▸ **Problem statement**
What is needed here is an exact repetition of the records below, beginning at the line that has "ATOM 47 N N" and stopping after the line that has "ATOM 65 C CA".

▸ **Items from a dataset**
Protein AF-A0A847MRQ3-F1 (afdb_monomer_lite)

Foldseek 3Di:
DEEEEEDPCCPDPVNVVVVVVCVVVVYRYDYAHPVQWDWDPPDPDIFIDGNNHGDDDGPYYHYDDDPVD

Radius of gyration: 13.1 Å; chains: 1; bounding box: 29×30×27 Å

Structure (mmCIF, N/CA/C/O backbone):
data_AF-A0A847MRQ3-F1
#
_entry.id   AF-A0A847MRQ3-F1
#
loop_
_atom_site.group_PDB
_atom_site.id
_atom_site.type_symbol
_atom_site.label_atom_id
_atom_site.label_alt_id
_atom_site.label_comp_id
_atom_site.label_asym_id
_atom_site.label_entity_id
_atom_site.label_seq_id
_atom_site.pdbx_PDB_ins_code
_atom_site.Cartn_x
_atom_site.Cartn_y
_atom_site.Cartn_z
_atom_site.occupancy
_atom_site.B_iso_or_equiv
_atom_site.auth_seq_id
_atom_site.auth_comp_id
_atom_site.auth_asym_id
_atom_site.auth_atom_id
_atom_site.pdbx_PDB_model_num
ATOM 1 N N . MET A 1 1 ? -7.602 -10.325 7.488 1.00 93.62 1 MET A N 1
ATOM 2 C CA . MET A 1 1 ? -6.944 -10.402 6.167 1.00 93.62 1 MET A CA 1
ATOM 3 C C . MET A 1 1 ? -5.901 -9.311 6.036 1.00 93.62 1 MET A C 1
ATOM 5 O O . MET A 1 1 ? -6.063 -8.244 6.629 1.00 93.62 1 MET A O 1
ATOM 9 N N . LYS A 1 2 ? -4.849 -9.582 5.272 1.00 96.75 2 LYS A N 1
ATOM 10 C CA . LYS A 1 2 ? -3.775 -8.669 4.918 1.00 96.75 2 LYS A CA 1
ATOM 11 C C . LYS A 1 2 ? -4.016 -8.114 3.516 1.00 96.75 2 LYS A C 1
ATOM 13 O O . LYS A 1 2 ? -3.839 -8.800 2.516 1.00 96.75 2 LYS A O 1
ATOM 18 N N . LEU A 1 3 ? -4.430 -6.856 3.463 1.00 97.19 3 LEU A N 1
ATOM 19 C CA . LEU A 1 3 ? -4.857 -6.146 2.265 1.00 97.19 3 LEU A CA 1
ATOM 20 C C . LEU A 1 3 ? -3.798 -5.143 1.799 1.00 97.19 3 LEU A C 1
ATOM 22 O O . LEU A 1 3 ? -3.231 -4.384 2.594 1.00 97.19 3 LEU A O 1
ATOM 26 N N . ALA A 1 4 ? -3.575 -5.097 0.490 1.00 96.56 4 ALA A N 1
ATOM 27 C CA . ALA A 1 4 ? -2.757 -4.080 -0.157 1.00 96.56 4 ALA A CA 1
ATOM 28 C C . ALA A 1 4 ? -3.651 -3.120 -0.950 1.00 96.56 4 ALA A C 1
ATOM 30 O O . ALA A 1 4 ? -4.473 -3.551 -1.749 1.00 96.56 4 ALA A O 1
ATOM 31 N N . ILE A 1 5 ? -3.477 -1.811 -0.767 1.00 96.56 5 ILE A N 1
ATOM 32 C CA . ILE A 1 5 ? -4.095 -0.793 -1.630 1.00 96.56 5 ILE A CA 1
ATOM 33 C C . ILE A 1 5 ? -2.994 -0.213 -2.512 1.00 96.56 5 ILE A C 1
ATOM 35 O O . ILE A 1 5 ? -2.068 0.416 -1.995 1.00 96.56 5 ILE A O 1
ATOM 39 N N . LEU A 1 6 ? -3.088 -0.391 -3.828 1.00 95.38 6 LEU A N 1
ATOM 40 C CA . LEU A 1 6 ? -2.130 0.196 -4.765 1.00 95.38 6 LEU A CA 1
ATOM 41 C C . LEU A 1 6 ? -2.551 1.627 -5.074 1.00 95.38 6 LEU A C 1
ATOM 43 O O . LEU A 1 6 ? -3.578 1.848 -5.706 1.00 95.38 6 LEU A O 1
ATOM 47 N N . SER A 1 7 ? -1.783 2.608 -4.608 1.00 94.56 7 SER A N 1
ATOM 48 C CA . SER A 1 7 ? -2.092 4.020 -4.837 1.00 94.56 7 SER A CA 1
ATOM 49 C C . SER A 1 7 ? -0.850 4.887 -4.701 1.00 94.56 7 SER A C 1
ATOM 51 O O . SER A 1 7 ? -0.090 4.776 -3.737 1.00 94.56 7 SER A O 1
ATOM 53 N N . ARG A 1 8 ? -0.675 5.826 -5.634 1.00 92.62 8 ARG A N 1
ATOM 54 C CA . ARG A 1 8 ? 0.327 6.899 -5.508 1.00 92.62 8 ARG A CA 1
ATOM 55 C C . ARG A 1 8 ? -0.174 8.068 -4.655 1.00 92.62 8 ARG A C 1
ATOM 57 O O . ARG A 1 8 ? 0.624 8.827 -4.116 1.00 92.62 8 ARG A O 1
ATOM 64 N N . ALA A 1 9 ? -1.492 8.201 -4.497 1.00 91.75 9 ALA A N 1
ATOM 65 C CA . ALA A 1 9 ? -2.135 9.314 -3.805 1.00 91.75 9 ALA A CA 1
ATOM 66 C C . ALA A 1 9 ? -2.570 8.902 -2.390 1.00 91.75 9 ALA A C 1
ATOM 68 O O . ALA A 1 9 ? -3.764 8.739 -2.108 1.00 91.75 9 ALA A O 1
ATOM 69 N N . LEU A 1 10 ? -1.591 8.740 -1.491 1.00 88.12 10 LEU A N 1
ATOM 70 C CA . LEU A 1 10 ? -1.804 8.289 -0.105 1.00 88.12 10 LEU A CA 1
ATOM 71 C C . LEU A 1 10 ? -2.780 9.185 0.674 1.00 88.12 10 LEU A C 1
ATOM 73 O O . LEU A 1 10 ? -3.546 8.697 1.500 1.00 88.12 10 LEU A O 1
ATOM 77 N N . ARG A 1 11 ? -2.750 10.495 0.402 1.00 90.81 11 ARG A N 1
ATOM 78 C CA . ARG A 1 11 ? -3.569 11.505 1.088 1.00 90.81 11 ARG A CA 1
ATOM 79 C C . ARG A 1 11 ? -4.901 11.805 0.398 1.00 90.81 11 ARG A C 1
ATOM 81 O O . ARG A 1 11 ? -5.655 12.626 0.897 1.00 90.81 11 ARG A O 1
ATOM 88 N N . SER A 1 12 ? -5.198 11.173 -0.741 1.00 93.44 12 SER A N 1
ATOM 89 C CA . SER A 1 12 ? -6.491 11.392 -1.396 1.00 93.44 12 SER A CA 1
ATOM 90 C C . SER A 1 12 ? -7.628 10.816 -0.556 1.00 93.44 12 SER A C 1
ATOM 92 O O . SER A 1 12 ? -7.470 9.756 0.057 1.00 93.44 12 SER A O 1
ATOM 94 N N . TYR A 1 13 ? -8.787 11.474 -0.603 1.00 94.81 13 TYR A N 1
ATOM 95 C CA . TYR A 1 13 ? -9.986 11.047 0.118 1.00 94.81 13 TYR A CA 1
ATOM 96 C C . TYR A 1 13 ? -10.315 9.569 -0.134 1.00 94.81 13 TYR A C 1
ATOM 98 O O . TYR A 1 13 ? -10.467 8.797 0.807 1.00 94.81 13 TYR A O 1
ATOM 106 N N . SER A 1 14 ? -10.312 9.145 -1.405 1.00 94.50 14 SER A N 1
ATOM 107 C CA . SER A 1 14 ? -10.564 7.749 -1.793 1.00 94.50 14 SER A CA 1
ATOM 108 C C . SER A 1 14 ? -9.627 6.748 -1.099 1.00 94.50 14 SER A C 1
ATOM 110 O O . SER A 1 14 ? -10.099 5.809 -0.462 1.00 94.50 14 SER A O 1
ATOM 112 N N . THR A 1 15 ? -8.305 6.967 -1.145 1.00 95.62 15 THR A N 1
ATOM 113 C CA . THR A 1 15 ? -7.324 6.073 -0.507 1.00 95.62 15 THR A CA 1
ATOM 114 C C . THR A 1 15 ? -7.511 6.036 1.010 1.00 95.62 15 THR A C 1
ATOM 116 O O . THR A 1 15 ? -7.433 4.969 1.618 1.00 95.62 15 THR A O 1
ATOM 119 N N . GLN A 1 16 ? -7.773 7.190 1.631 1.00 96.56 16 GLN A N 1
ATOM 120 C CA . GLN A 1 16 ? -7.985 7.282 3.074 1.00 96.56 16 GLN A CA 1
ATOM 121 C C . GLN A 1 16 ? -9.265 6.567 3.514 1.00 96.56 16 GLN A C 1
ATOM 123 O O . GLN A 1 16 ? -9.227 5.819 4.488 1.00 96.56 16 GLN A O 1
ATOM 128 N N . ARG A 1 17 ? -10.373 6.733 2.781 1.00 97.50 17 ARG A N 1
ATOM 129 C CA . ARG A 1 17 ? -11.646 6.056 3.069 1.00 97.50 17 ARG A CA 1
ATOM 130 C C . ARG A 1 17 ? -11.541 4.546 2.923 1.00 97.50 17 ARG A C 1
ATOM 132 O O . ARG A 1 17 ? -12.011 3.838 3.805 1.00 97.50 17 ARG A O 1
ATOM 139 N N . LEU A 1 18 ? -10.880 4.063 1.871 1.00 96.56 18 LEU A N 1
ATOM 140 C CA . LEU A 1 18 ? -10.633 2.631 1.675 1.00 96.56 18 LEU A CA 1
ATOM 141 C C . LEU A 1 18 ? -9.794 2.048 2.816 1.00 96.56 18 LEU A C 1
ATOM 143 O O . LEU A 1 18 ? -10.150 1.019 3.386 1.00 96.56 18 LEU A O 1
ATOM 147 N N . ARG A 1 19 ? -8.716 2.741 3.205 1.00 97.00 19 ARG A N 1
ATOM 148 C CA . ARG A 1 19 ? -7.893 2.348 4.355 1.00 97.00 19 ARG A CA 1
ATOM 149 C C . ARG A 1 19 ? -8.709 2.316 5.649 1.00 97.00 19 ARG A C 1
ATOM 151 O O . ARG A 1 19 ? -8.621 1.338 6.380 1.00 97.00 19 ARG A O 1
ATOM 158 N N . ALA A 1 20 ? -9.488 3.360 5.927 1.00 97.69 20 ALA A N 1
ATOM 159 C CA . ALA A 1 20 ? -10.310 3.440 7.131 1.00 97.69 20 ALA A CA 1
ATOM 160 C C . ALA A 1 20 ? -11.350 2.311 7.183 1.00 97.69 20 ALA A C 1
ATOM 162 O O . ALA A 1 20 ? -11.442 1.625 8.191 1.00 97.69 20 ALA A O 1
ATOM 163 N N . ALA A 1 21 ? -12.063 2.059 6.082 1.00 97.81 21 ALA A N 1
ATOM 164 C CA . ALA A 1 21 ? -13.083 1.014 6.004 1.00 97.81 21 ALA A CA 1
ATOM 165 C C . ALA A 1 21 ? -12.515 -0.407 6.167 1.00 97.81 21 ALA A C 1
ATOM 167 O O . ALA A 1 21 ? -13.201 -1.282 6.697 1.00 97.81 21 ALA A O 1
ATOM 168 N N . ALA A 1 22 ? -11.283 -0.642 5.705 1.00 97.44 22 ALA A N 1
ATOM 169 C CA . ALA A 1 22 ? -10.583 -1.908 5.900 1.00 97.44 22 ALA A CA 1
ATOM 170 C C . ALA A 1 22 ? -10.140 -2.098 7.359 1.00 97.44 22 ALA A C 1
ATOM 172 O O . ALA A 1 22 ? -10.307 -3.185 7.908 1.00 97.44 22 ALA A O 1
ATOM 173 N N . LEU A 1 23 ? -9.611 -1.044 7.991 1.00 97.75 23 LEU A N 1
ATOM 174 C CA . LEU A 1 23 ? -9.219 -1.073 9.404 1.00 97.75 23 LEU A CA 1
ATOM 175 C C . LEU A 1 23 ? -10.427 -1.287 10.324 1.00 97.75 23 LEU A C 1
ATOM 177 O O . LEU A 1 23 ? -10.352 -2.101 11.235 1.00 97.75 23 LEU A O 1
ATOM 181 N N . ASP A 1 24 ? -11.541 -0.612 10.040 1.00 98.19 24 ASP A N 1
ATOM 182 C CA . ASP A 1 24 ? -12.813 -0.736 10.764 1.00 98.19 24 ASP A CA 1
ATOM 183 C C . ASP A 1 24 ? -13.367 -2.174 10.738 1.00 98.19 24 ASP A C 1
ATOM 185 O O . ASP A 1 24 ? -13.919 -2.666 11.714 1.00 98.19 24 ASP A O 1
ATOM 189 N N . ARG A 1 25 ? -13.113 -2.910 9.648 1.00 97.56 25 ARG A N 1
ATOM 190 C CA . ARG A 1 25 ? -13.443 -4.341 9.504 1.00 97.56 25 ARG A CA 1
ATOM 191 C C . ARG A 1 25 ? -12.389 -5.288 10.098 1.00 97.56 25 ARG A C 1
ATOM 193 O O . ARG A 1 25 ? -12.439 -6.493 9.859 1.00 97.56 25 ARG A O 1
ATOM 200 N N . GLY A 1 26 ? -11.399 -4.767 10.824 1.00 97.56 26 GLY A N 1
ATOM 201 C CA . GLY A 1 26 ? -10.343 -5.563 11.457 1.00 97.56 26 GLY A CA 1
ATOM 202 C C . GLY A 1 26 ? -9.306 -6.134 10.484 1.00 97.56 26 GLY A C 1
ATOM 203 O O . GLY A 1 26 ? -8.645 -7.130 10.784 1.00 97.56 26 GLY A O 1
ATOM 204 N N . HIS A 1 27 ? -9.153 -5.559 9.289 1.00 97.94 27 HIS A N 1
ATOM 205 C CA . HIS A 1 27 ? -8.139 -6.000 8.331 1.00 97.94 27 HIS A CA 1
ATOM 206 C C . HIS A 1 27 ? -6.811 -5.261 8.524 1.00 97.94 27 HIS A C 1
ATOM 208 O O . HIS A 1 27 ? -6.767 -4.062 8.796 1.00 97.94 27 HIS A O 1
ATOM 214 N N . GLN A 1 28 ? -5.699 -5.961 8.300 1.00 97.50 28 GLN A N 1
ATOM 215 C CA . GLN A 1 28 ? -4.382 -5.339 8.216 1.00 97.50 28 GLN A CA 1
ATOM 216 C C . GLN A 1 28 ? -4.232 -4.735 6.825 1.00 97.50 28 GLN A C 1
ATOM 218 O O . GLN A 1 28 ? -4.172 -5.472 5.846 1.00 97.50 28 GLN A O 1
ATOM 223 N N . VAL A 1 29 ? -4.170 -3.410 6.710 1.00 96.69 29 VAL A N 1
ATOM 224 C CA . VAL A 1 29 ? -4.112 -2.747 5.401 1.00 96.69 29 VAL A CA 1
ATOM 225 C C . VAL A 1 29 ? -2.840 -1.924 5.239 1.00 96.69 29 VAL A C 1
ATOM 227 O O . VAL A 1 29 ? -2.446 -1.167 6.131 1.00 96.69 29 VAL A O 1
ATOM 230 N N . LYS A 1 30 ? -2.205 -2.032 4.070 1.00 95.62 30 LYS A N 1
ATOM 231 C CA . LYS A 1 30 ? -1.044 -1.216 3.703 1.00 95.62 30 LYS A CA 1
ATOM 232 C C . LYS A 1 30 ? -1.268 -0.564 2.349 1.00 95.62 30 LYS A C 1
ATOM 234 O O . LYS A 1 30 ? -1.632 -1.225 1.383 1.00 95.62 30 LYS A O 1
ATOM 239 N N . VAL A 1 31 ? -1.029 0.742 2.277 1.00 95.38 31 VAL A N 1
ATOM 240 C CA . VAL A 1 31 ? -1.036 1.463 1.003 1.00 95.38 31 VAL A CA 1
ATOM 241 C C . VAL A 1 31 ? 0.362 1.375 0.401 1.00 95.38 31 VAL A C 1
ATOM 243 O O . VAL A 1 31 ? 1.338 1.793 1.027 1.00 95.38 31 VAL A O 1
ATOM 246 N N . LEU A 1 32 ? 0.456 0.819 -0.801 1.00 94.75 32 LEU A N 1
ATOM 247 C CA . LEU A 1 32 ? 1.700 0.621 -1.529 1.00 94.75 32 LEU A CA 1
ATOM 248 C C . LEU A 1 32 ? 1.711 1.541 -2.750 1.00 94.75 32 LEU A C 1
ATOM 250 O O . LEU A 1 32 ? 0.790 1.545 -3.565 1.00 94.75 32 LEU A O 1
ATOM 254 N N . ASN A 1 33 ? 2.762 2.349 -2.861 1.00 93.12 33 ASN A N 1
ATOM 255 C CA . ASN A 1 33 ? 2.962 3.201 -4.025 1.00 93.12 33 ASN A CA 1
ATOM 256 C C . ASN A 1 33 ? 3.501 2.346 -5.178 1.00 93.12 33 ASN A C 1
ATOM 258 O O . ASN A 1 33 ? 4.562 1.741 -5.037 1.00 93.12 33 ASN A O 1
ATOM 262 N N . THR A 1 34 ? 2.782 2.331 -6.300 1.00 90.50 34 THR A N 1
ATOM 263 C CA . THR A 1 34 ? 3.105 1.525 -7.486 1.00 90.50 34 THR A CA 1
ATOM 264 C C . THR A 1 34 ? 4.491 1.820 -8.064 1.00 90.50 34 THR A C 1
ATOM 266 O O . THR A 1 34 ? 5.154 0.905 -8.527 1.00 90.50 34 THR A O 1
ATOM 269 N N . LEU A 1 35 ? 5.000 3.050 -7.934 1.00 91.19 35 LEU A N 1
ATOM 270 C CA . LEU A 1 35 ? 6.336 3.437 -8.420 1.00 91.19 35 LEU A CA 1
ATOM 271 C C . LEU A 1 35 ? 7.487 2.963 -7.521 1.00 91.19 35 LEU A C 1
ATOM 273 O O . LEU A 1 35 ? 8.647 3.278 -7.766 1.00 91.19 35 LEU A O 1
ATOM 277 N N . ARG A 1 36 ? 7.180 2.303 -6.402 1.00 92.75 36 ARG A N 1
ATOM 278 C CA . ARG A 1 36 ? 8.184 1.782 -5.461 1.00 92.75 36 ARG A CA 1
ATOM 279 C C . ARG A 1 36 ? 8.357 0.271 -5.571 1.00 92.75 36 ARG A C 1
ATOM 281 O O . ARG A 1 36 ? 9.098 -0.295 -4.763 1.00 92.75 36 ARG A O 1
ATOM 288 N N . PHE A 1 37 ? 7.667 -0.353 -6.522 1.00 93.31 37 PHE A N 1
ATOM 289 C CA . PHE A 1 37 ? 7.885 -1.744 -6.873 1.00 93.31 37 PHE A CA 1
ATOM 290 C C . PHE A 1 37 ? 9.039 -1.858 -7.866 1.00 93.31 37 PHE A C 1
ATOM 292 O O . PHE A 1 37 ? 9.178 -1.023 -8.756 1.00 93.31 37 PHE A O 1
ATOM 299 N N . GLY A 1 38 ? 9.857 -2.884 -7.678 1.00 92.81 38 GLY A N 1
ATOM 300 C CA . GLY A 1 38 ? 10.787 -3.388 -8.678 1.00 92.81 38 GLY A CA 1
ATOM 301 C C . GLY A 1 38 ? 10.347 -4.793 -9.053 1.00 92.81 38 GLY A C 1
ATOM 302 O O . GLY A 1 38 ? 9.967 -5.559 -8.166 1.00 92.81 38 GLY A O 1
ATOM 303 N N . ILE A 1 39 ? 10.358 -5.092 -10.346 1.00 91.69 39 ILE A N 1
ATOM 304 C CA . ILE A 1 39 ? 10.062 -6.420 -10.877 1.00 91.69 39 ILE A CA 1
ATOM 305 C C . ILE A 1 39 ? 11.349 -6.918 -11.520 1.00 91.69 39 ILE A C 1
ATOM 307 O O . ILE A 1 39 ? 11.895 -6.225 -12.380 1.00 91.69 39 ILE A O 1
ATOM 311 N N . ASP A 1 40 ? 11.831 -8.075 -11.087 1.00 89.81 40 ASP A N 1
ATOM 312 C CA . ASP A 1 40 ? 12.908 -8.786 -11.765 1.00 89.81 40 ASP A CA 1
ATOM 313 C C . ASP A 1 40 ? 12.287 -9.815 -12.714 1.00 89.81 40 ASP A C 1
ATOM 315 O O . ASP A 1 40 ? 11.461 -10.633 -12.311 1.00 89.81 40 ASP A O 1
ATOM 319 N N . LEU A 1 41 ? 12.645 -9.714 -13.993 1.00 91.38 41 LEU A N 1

▸ **Completed exercise**
ATOM 47 N N . SER A 1 7 ? -1.783 2.608 -4.608 1.00 94.56 7 SER A N 1
ATOM 48 C CA . SER A 1 7 ? -2.092 4.020 -4.837 1.00 94.56 7 SER A CA 1
ATOM 49 C C . SER A 1 7 ? -0.850 4.887 -4.701 1.00 94.56 7 SER A C 1
ATOM 51 O O . SER A 1 7 ? -0.090 4.776 -3.737 1.00 94.56 7 SER A O 1
ATOM 53 N N . ARG A 1 8 ? -0.675 5.826 -5.634 1.00 92.62 8 ARG A N 1
ATOM 54 C CA . ARG A 1 8 ? 0.327 6.899 -5.508 1.00 92.62 8 ARG A CA 1
ATOM 55 C C . ARG A 1 8 ? -0.174 8.068 -4.655 1.00 92.62 8 ARG A C 1
ATOM 57 O O . ARG A 1 8 ? 0.624 8.827 -4.116 1.00 92.62 8 ARG A O 1
ATOM 64 N N . ALA A 1 9 ? -1.492 8.201 -4.497 1.00 91.75 9 ALA A N 1
ATOM 65 C CA . ALA A 1 9 ? -2.135 9.314 -3.805 1.00 91.75 9 ALA A CA 1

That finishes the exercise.